# CNC for inlay



## CBAcharlie

Anyone out there have the experience with a cnc machine. I'm looking for a good recommendation from someone who has "been there, done it " before I spend my hard earned money. 
I don't want to build a rocket ship, but would like to use the automated process to cut positive and negative inlay 
Instead of a hand held router with an inlay kit. 
I'm a retired state employee so of course I'm cheap but I'd like to keep it around $1500….even less if it's possible.
I'm looking for one that I can set up in the house and simply plug in the flash drive in my shop and go. I did look at the Piranha demonstrated by Rockler. Open for suggestions


----------



## rtbrmb

Charlie;

Welcome to lumberjocks-I am an active state employee and have owned my CNC Shark for a few years now. I was able to get mine from a Rockler store in Detroit- a customer purchased it and assembled it & realized it was too small for what he wanted. So I was able to get mine at a very nice discount.

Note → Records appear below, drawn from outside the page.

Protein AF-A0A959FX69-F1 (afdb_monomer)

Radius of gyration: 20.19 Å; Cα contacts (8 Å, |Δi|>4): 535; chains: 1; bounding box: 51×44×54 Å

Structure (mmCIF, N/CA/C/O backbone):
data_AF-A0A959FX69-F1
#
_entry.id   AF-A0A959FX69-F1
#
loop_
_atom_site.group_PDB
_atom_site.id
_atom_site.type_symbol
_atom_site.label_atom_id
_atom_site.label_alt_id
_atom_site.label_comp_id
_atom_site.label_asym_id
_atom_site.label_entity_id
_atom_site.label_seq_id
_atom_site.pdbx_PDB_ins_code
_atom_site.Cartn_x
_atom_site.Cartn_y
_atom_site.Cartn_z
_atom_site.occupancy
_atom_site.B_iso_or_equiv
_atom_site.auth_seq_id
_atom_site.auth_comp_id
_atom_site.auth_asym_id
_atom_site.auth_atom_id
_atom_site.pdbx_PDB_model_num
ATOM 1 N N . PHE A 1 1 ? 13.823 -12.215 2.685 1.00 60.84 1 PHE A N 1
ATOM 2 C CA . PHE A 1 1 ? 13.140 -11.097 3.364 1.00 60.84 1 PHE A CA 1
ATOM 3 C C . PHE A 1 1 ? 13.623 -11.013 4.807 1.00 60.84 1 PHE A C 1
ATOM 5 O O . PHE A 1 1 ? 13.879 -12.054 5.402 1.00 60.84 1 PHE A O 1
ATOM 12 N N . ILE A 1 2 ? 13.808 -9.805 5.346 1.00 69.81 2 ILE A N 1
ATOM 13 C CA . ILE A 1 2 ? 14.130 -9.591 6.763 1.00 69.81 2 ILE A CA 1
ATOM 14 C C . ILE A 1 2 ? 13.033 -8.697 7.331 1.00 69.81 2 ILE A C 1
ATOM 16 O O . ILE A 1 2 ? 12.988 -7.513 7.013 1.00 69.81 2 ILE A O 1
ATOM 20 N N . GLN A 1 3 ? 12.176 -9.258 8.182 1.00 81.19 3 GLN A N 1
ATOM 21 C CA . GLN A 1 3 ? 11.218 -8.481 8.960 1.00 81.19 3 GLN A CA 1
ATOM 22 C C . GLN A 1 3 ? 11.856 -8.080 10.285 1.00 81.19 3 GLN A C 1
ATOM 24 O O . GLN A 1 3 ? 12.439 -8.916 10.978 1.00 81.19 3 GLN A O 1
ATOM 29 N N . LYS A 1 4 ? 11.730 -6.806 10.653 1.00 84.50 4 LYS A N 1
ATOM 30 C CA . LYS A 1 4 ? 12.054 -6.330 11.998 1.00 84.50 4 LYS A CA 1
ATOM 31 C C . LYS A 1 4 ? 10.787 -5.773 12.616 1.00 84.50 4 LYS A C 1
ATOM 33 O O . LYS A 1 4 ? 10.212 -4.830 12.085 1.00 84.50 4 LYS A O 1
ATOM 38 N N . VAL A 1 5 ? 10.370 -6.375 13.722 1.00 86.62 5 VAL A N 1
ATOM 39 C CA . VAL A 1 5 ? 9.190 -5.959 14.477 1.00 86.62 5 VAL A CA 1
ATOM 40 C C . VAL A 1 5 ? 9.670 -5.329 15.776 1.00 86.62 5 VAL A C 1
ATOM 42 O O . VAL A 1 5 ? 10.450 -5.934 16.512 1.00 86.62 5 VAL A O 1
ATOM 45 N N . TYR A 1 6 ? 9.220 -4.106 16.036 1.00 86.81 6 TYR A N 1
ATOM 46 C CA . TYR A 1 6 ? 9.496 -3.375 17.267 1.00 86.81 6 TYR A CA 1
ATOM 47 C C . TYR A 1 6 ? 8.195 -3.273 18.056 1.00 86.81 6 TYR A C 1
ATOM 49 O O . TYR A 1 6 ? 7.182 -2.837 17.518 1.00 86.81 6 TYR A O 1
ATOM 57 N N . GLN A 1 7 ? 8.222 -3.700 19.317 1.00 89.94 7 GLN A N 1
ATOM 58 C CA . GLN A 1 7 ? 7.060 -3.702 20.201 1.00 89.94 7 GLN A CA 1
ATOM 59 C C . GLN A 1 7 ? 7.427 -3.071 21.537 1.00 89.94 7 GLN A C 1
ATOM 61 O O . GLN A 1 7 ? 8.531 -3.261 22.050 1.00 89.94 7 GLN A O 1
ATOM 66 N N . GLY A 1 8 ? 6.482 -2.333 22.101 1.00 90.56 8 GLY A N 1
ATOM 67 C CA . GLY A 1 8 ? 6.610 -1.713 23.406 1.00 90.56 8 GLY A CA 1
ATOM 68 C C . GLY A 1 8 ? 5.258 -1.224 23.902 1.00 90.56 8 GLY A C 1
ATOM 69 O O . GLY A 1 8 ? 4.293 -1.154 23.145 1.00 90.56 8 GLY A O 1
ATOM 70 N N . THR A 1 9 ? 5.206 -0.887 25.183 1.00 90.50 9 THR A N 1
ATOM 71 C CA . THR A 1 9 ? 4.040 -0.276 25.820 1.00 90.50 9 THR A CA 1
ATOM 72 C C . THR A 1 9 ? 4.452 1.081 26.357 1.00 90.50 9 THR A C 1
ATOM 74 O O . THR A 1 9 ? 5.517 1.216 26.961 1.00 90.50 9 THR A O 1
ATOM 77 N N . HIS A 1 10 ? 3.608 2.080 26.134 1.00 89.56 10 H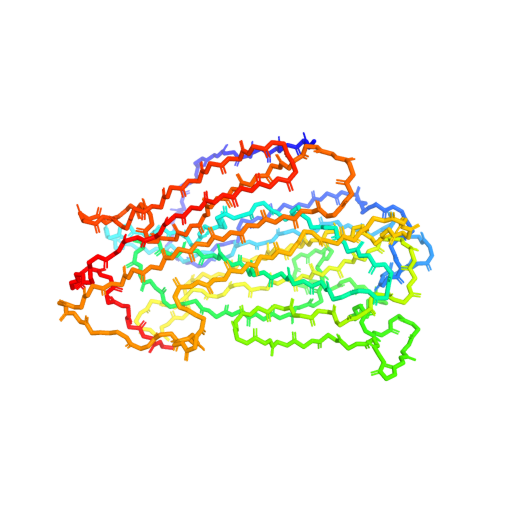IS A N 1
ATOM 78 C CA . HIS A 1 10 ? 3.779 3.420 26.664 1.00 89.56 10 HIS A CA 1
ATOM 79 C C . HIS A 1 10 ? 2.463 3.869 27.295 1.00 89.56 10 HIS A C 1
ATOM 81 O O . HIS A 1 10 ? 1.397 3.632 26.732 1.00 89.56 10 HIS A O 1
ATOM 87 N N . THR A 1 11 ? 2.545 4.490 28.467 1.00 90.19 11 THR A N 1
ATOM 88 C CA . THR A 1 11 ? 1.401 5.107 29.138 1.00 90.19 11 THR A CA 1
ATOM 89 C C . THR A 1 11 ? 1.518 6.609 28.951 1.00 90.19 11 THR A C 1
ATOM 91 O O . THR A 1 11 ? 2.545 7.181 29.306 1.00 90.19 11 THR A O 1
ATOM 94 N N . TYR A 1 12 ? 0.485 7.214 28.375 1.00 89.31 12 TYR A N 1
ATOM 95 C CA . TYR A 1 12 ? 0.401 8.654 28.166 1.00 89.31 12 TYR A CA 1
ATOM 96 C C . TYR A 1 12 ? -0.256 9.311 29.382 1.00 89.31 12 TYR A C 1
ATOM 98 O O . TYR A 1 12 ? -1.201 8.757 29.942 1.00 89.31 12 TYR A O 1
ATOM 106 N N . ASP A 1 13 ? 0.252 10.475 29.786 1.00 90.12 13 ASP A N 1
ATOM 107 C CA . ASP A 1 13 ? -0.239 11.191 30.971 1.00 90.12 13 ASP A CA 1
ATOM 108 C C . ASP A 1 13 ? -1.556 11.946 30.713 1.00 90.12 13 ASP A C 1
ATOM 110 O O . ASP A 1 13 ? -2.286 12.247 31.656 1.00 90.12 13 ASP A O 1
ATOM 114 N N . GLU A 1 14 ? -1.858 12.259 29.449 1.00 92.19 14 GLU A N 1
ATOM 115 C CA . GLU A 1 14 ? -3.026 13.041 29.037 1.00 92.19 14 GLU A CA 1
ATOM 116 C C . GLU A 1 14 ? -3.644 12.469 27.750 1.00 92.19 14 GLU A C 1
ATOM 118 O O . GLU A 1 14 ? -2.985 11.782 26.966 1.00 92.19 14 GLU A O 1
ATOM 123 N N . ALA A 1 15 ? -4.921 12.771 27.511 1.00 92.00 15 ALA A N 1
ATOM 124 C CA . ALA A 1 15 ? -5.539 12.558 26.210 1.00 92.00 15 ALA A CA 1
ATOM 125 C C . ALA A 1 15 ? -4.938 13.507 25.161 1.00 92.00 15 ALA A C 1
ATOM 127 O O . ALA A 1 15 ? -4.687 14.686 25.419 1.00 92.00 15 ALA A O 1
ATOM 128 N N . GLY A 1 16 ? -4.754 13.012 23.941 1.00 92.50 16 GLY A N 1
ATOM 129 C CA . GLY A 1 16 ? -4.154 13.787 22.863 1.00 92.50 16 GLY A CA 1
ATOM 130 C C . GLY A 1 16 ? -3.805 12.945 21.645 1.00 92.50 16 GLY A C 1
ATOM 131 O O . GLY A 1 16 ? -4.006 11.733 21.622 1.00 92.50 16 GLY A O 1
ATOM 132 N N . THR A 1 17 ? -3.275 13.599 20.616 1.00 92.56 17 THR A N 1
ATOM 133 C CA . THR A 1 17 ? -2.729 12.915 19.440 1.00 92.56 17 THR A CA 1
ATOM 134 C C . THR A 1 17 ? -1.234 12.723 19.625 1.00 92.56 17 THR A C 1
ATOM 136 O O . THR A 1 17 ? -0.490 13.689 19.802 1.00 92.56 17 THR A O 1
ATOM 139 N N . TYR A 1 18 ? -0.792 11.474 19.546 1.00 92.94 18 TYR A N 1
ATOM 140 C CA . TYR A 1 18 ? 0.601 11.091 19.723 1.00 92.94 18 TYR A CA 1
ATOM 141 C C . TYR A 1 18 ? 1.142 10.452 18.455 1.00 92.94 18 TYR A C 1
ATOM 143 O O . TYR A 1 18 ? 0.431 9.730 17.765 1.00 92.94 18 TYR A O 1
ATOM 151 N N . ILE A 1 19 ? 2.417 10.707 18.160 1.00 94.25 19 ILE A N 1
ATOM 152 C CA . ILE A 1 19 ? 3.085 10.172 16.975 1.00 94.25 19 ILE A CA 1
ATOM 153 C C . ILE A 1 19 ? 4.108 9.130 17.411 1.00 94.25 19 ILE A C 1
ATOM 155 O O . ILE A 1 19 ? 5.110 9.454 18.053 1.00 94.25 19 ILE A O 1
ATOM 159 N N . LEU A 1 20 ? 3.882 7.882 17.014 1.00 92.94 20 LEU A N 1
ATOM 160 C CA . LEU A 1 20 ? 4.917 6.863 16.986 1.00 92.94 20 LEU A CA 1
ATOM 161 C C . LEU A 1 20 ? 5.712 7.042 15.695 1.00 92.94 20 LEU A C 1
ATOM 163 O O . LEU A 1 20 ? 5.139 7.097 14.612 1.00 92.94 20 LEU A O 1
ATOM 167 N N . SER A 1 21 ? 7.036 7.135 15.786 1.00 94.00 21 SER A N 1
ATOM 168 C CA . SER A 1 21 ? 7.864 7.281 14.590 1.00 94.00 21 SER A CA 1
ATOM 169 C C . SER A 1 21 ? 9.110 6.421 14.627 1.00 94.00 21 SER A C 1
ATOM 171 O O . SER A 1 21 ? 9.652 6.094 15.684 1.00 94.00 21 SER A O 1
ATOM 173 N N . PHE A 1 22 ? 9.564 6.063 13.434 1.00 92.75 22 PHE A N 1
ATOM 174 C CA . PHE A 1 22 ? 10.793 5.335 13.203 1.00 92.75 22 PHE A CA 1
ATOM 175 C C . PHE A 1 22 ? 11.621 6.096 12.179 1.00 92.75 22 PHE A C 1
ATOM 177 O O . PHE A 1 22 ? 11.14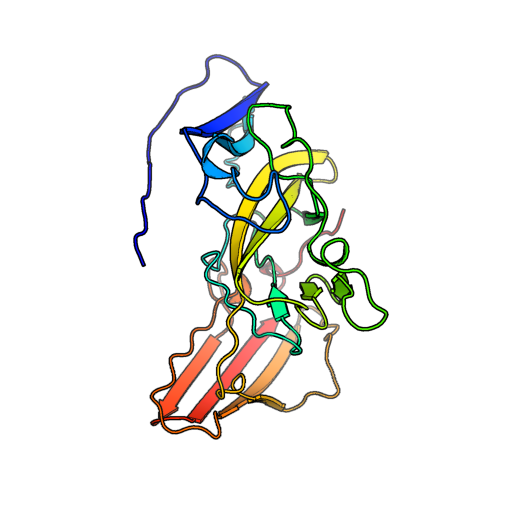4 6.414 11.092 1.00 92.75 22 PHE A O 1
ATOM 184 N N . ARG A 1 23 ? 12.882 6.358 12.520 1.00 94.12 23 ARG A N 1
ATOM 185 C CA . ARG A 1 23 ? 13.843 6.977 11.615 1.00 94.12 23 ARG A CA 1
ATOM 186 C C . ARG A 1 23 ? 15.068 6.092 11.480 1.00 94.12 23 ARG A C 1
ATOM 188 O O . ARG A 1 23 ? 15.668 5.703 12.481 1.00 94.12 23 ARG A O 1
ATOM 195 N N . TYR A 1 24 ? 15.476 5.846 10.243 1.00 92.25 24 TYR A N 1
ATOM 196 C CA . TYR A 1 24 ? 16.719 5.159 9.928 1.00 92.25 24 TYR A CA 1
ATOM 197 C C . TYR A 1 24 ? 17.632 6.067 9.088 1.00 92.25 24 TYR A C 1
ATOM 199 O O . TYR A 1 24 ? 17.169 6.652 8.102 1.00 92.25 24 TYR A O 1
ATOM 207 N N . PRO A 1 25 ? 18.912 6.238 9.474 1.00 91.00 25 PRO A N 1
ATOM 208 C CA . PRO A 1 25 ? 19.843 7.061 8.717 1.00 91.00 25 PRO A CA 1
ATOM 209 C C . PRO A 1 25 ? 20.224 6.355 7.411 1.00 91.00 25 PRO A C 1
ATOM 211 O O . PRO A 1 25 ? 20.936 5.354 7.424 1.00 91.00 25 PRO A O 1
ATOM 214 N N . GLY A 1 26 ? 19.759 6.916 6.296 1.00 88.88 26 GLY A N 1
ATOM 215 C CA . GLY A 1 26 ? 20.072 6.468 4.943 1.00 88.88 26 GLY A CA 1
ATOM 216 C C . GLY A 1 26 ? 19.048 5.503 4.348 1.00 88.88 26 GLY A C 1
ATOM 217 O O . GLY A 1 26 ? 18.696 4.483 4.938 1.00 88.88 26 GLY A O 1
ATOM 218 N N . ARG A 1 27 ? 18.582 5.815 3.138 1.00 94.06 27 ARG A N 1
ATOM 219 C CA . ARG A 1 27 ? 17.847 4.885 2.273 1.00 94.06 27 ARG A CA 1
ATOM 220 C C . ARG A 1 27 ? 18.829 3.995 1.509 1.00 94.06 27 ARG A C 1
ATOM 222 O O . ARG A 1 27 ? 20.050 4.103 1.635 1.00 94.06 27 ARG A O 1
ATOM 229 N N . LYS A 1 28 ? 18.298 3.105 0.677 1.00 93.94 28 LYS A N 1
ATOM 230 C CA . LYS A 1 28 ? 19.111 2.420 -0.327 1.00 93.94 28 LYS A CA 1
ATOM 231 C C . LYS A 1 28 ? 19.709 3.450 -1.298 1.00 93.94 28 LYS A C 1
ATOM 233 O O . LYS A 1 28 ? 19.029 4.411 -1.646 1.00 93.94 28 LYS A O 1
ATOM 238 N N . SER A 1 29 ? 20.954 3.247 -1.726 1.00 97.00 29 SER A N 1
ATOM 239 C CA . SER A 1 29 ? 21.612 4.081 -2.745 1.00 97.00 29 SER A CA 1
ATOM 240 C C . SER A 1 29 ? 21.018 3.857 -4.141 1.00 97.00 29 SER A C 1
ATOM 242 O O . SER A 1 29 ? 20.573 2.746 -4.444 1.00 97.00 29 SER A O 1
ATOM 244 N N . GLY A 1 30 ? 21.027 4.894 -4.983 1.00 97.44 30 GLY A N 1
ATOM 245 C CA . GLY A 1 30 ? 20.589 4.828 -6.378 1.00 97.44 30 GLY A CA 1
ATOM 246 C C . GLY A 1 30 ? 19.078 4.717 -6.611 1.00 97.44 30 GLY A C 1
ATOM 247 O O . GLY A 1 30 ? 18.683 4.170 -7.635 1.00 97.44 30 GLY A O 1
ATOM 248 N N . ILE A 1 31 ? 18.227 5.210 -5.703 1.00 97.88 31 ILE A N 1
ATOM 249 C CA . ILE A 1 31 ? 16.775 5.273 -5.948 1.00 97.88 31 ILE A CA 1
ATOM 250 C C . ILE A 1 31 ? 16.507 6.320 -7.034 1.00 97.88 31 ILE A C 1
ATOM 252 O O . ILE A 1 31 ? 16.881 7.481 -6.888 1.00 97.88 31 ILE A O 1
ATOM 256 N N . LEU A 1 32 ? 15.871 5.908 -8.129 1.00 98.25 32 LEU A N 1
ATOM 257 C CA . LEU A 1 32 ? 15.765 6.690 -9.363 1.00 98.25 32 LEU A CA 1
ATOM 258 C C . LEU A 1 32 ? 14.868 7.922 -9.220 1.00 98.25 32 LEU A C 1
ATOM 260 O O . LEU A 1 32 ? 15.136 8.957 -9.829 1.00 98.25 32 LEU A O 1
ATOM 264 N N . ASN A 1 33 ? 13.825 7.832 -8.396 1.00 97.69 33 ASN A N 1
ATOM 265 C CA . ASN A 1 33 ? 12.833 8.890 -8.233 1.00 97.69 33 ASN A CA 1
ATOM 266 C C . ASN A 1 33 ? 13.022 9.751 -6.971 1.00 97.69 33 ASN A C 1
ATOM 268 O O . ASN A 1 33 ? 12.149 10.554 -6.650 1.00 97.69 33 ASN A O 1
ATOM 272 N N . LEU A 1 34 ? 14.157 9.627 -6.267 1.00 97.44 34 LEU A N 1
ATOM 273 C CA . LEU A 1 34 ? 14.540 10.570 -5.211 1.00 97.44 34 LEU A CA 1
ATOM 274 C C . LEU A 1 34 ? 16.051 10.728 -5.092 1.00 97.44 34 LEU A C 1
ATOM 276 O O . LEU A 1 34 ? 16.771 9.759 -4.885 1.00 97.44 34 LEU A O 1
ATOM 280 N N . ASN A 1 35 ? 16.529 11.973 -5.160 1.00 96.94 35 ASN A N 1
ATOM 281 C CA . ASN A 1 35 ? 17.936 12.347 -4.934 1.00 96.94 35 ASN A CA 1
ATOM 282 C C . ASN A 1 35 ? 18.969 11.459 -5.654 1.00 96.94 35 ASN A C 1
ATOM 284 O O . ASN A 1 35 ? 20.085 11.287 -5.160 1.00 96.94 35 ASN A O 1
ATOM 288 N N . PHE A 1 36 ? 18.611 10.896 -6.810 1.00 96.75 36 PHE A N 1
ATOM 289 C CA . PHE A 1 36 ? 19.488 10.025 -7.580 1.00 96.75 36 PHE A CA 1
ATOM 290 C C . PHE A 1 36 ? 20.803 10.749 -7.938 1.00 96.75 36 PHE A C 1
ATOM 292 O O . PHE A 1 36 ? 20.761 11.911 -8.356 1.00 96.75 36 PHE A O 1
ATOM 299 N N . PRO A 1 37 ? 21.978 10.101 -7.811 1.00 96.75 37 PRO A N 1
ATOM 300 C CA . PRO A 1 37 ? 22.199 8.723 -7.351 1.00 96.75 37 PRO A CA 1
ATOM 301 C C . PRO A 1 37 ? 22.395 8.576 -5.829 1.00 96.75 37 PRO A C 1
ATOM 303 O O . PRO A 1 37 ? 22.539 7.458 -5.346 1.00 96.75 37 PRO A O 1
ATOM 306 N N . ASN A 1 38 ? 22.394 9.676 -5.072 1.00 97.12 38 ASN A N 1
ATOM 307 C CA . ASN A 1 38 ? 22.848 9.748 -3.677 1.00 97.12 38 ASN A CA 1
ATOM 308 C C . ASN A 1 38 ? 21.708 9.589 -2.651 1.00 97.12 38 ASN A C 1
ATOM 310 O O . ASN A 1 38 ? 21.697 10.253 -1.606 1.00 97.12 38 ASN A O 1
ATOM 314 N N . SER A 1 39 ? 20.710 8.754 -2.937 1.00 97.56 39 SER A N 1
ATOM 315 C CA . SER A 1 39 ? 19.547 8.550 -2.063 1.00 97.56 39 SER A CA 1
ATOM 316 C C . SER A 1 39 ? 19.911 8.012 -0.671 1.00 97.56 39 SER A C 1
ATOM 318 O O . SER A 1 39 ? 19.166 8.232 0.281 1.00 97.56 39 SER A O 1
ATOM 320 N N . GLU A 1 40 ? 21.079 7.387 -0.503 1.00 96.94 40 GLU A N 1
ATOM 321 C CA . GLU A 1 40 ? 21.619 6.953 0.792 1.00 96.94 40 GLU A CA 1
ATOM 322 C C . GLU A 1 40 ? 21.926 8.104 1.761 1.00 96.94 40 GLU A C 1
ATOM 324 O O . GLU A 1 40 ? 22.043 7.878 2.963 1.00 96.94 40 GLU A O 1
ATOM 329 N N . SER A 1 41 ? 22.026 9.341 1.265 1.00 96.50 41 SER A N 1
ATOM 330 C CA . SER A 1 41 ? 22.173 10.534 2.109 1.00 96.50 41 SER A CA 1
ATOM 331 C C . SER A 1 41 ? 20.863 10.977 2.775 1.00 96.50 41 SER A C 1
ATOM 333 O O . SER A 1 41 ? 20.879 11.795 3.696 1.00 96.50 41 SER A O 1
ATOM 335 N N . ILE A 1 42 ? 19.727 10.428 2.339 1.00 97.12 42 ILE A N 1
ATOM 336 C CA . ILE A 1 42 ? 18.392 10.790 2.810 1.00 97.12 42 ILE A CA 1
ATOM 337 C C . ILE A 1 42 ? 17.939 9.801 3.878 1.00 97.12 42 ILE A C 1
ATOM 339 O O . ILE A 1 42 ? 18.058 8.589 3.712 1.00 97.12 42 ILE A O 1
ATOM 343 N N . SER A 1 43 ? 17.394 10.308 4.983 1.00 96.19 43 SER A N 1
ATOM 344 C CA . SER A 1 43 ? 16.818 9.453 6.025 1.00 96.19 43 SER A CA 1
ATOM 345 C C . SER A 1 43 ? 15.530 8.776 5.546 1.00 96.19 43 SER A C 1
ATOM 347 O O . SER A 1 43 ? 14.752 9.339 4.777 1.00 96.19 43 SER A O 1
ATOM 349 N N . TYR A 1 44 ? 15.301 7.560 6.027 1.00 93.31 44 TYR A N 1
ATOM 350 C CA . TYR A 1 44 ? 14.010 6.889 5.938 1.00 93.31 44 TYR A CA 1
ATOM 351 C C . TYR A 1 44 ? 13.206 7.220 7.195 1.00 93.31 44 TYR A C 1
ATOM 353 O O . TYR A 1 44 ? 13.726 7.054 8.303 1.00 93.31 44 TYR A O 1
ATOM 361 N N . TYR A 1 45 ? 11.973 7.696 7.034 1.00 95.38 45 TYR A N 1
ATOM 362 C CA . TYR A 1 45 ? 11.091 8.058 8.140 1.00 95.38 45 TYR A CA 1
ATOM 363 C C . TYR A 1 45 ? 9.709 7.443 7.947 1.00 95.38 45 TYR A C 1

I have a basement workshop & this was the biggest machine that would fit in my shop. I can machine a piece ~12" X 36" with a Z travel of 6".

I made these coasters for Christmas gifts using the V-carve inlay method. There are a couple of very good tutorials on this method on YouTube. Here is a picture of one of the Michigan coasters (pocket & inlay) before glue up.










Bill in MI


----------



## Finn

I have done well over 2000 inlays in the past 9 years and have done most of them with a $15, used, scroll saw. Do a search for 'double bevel inlay" and you will see how I have done this.


----------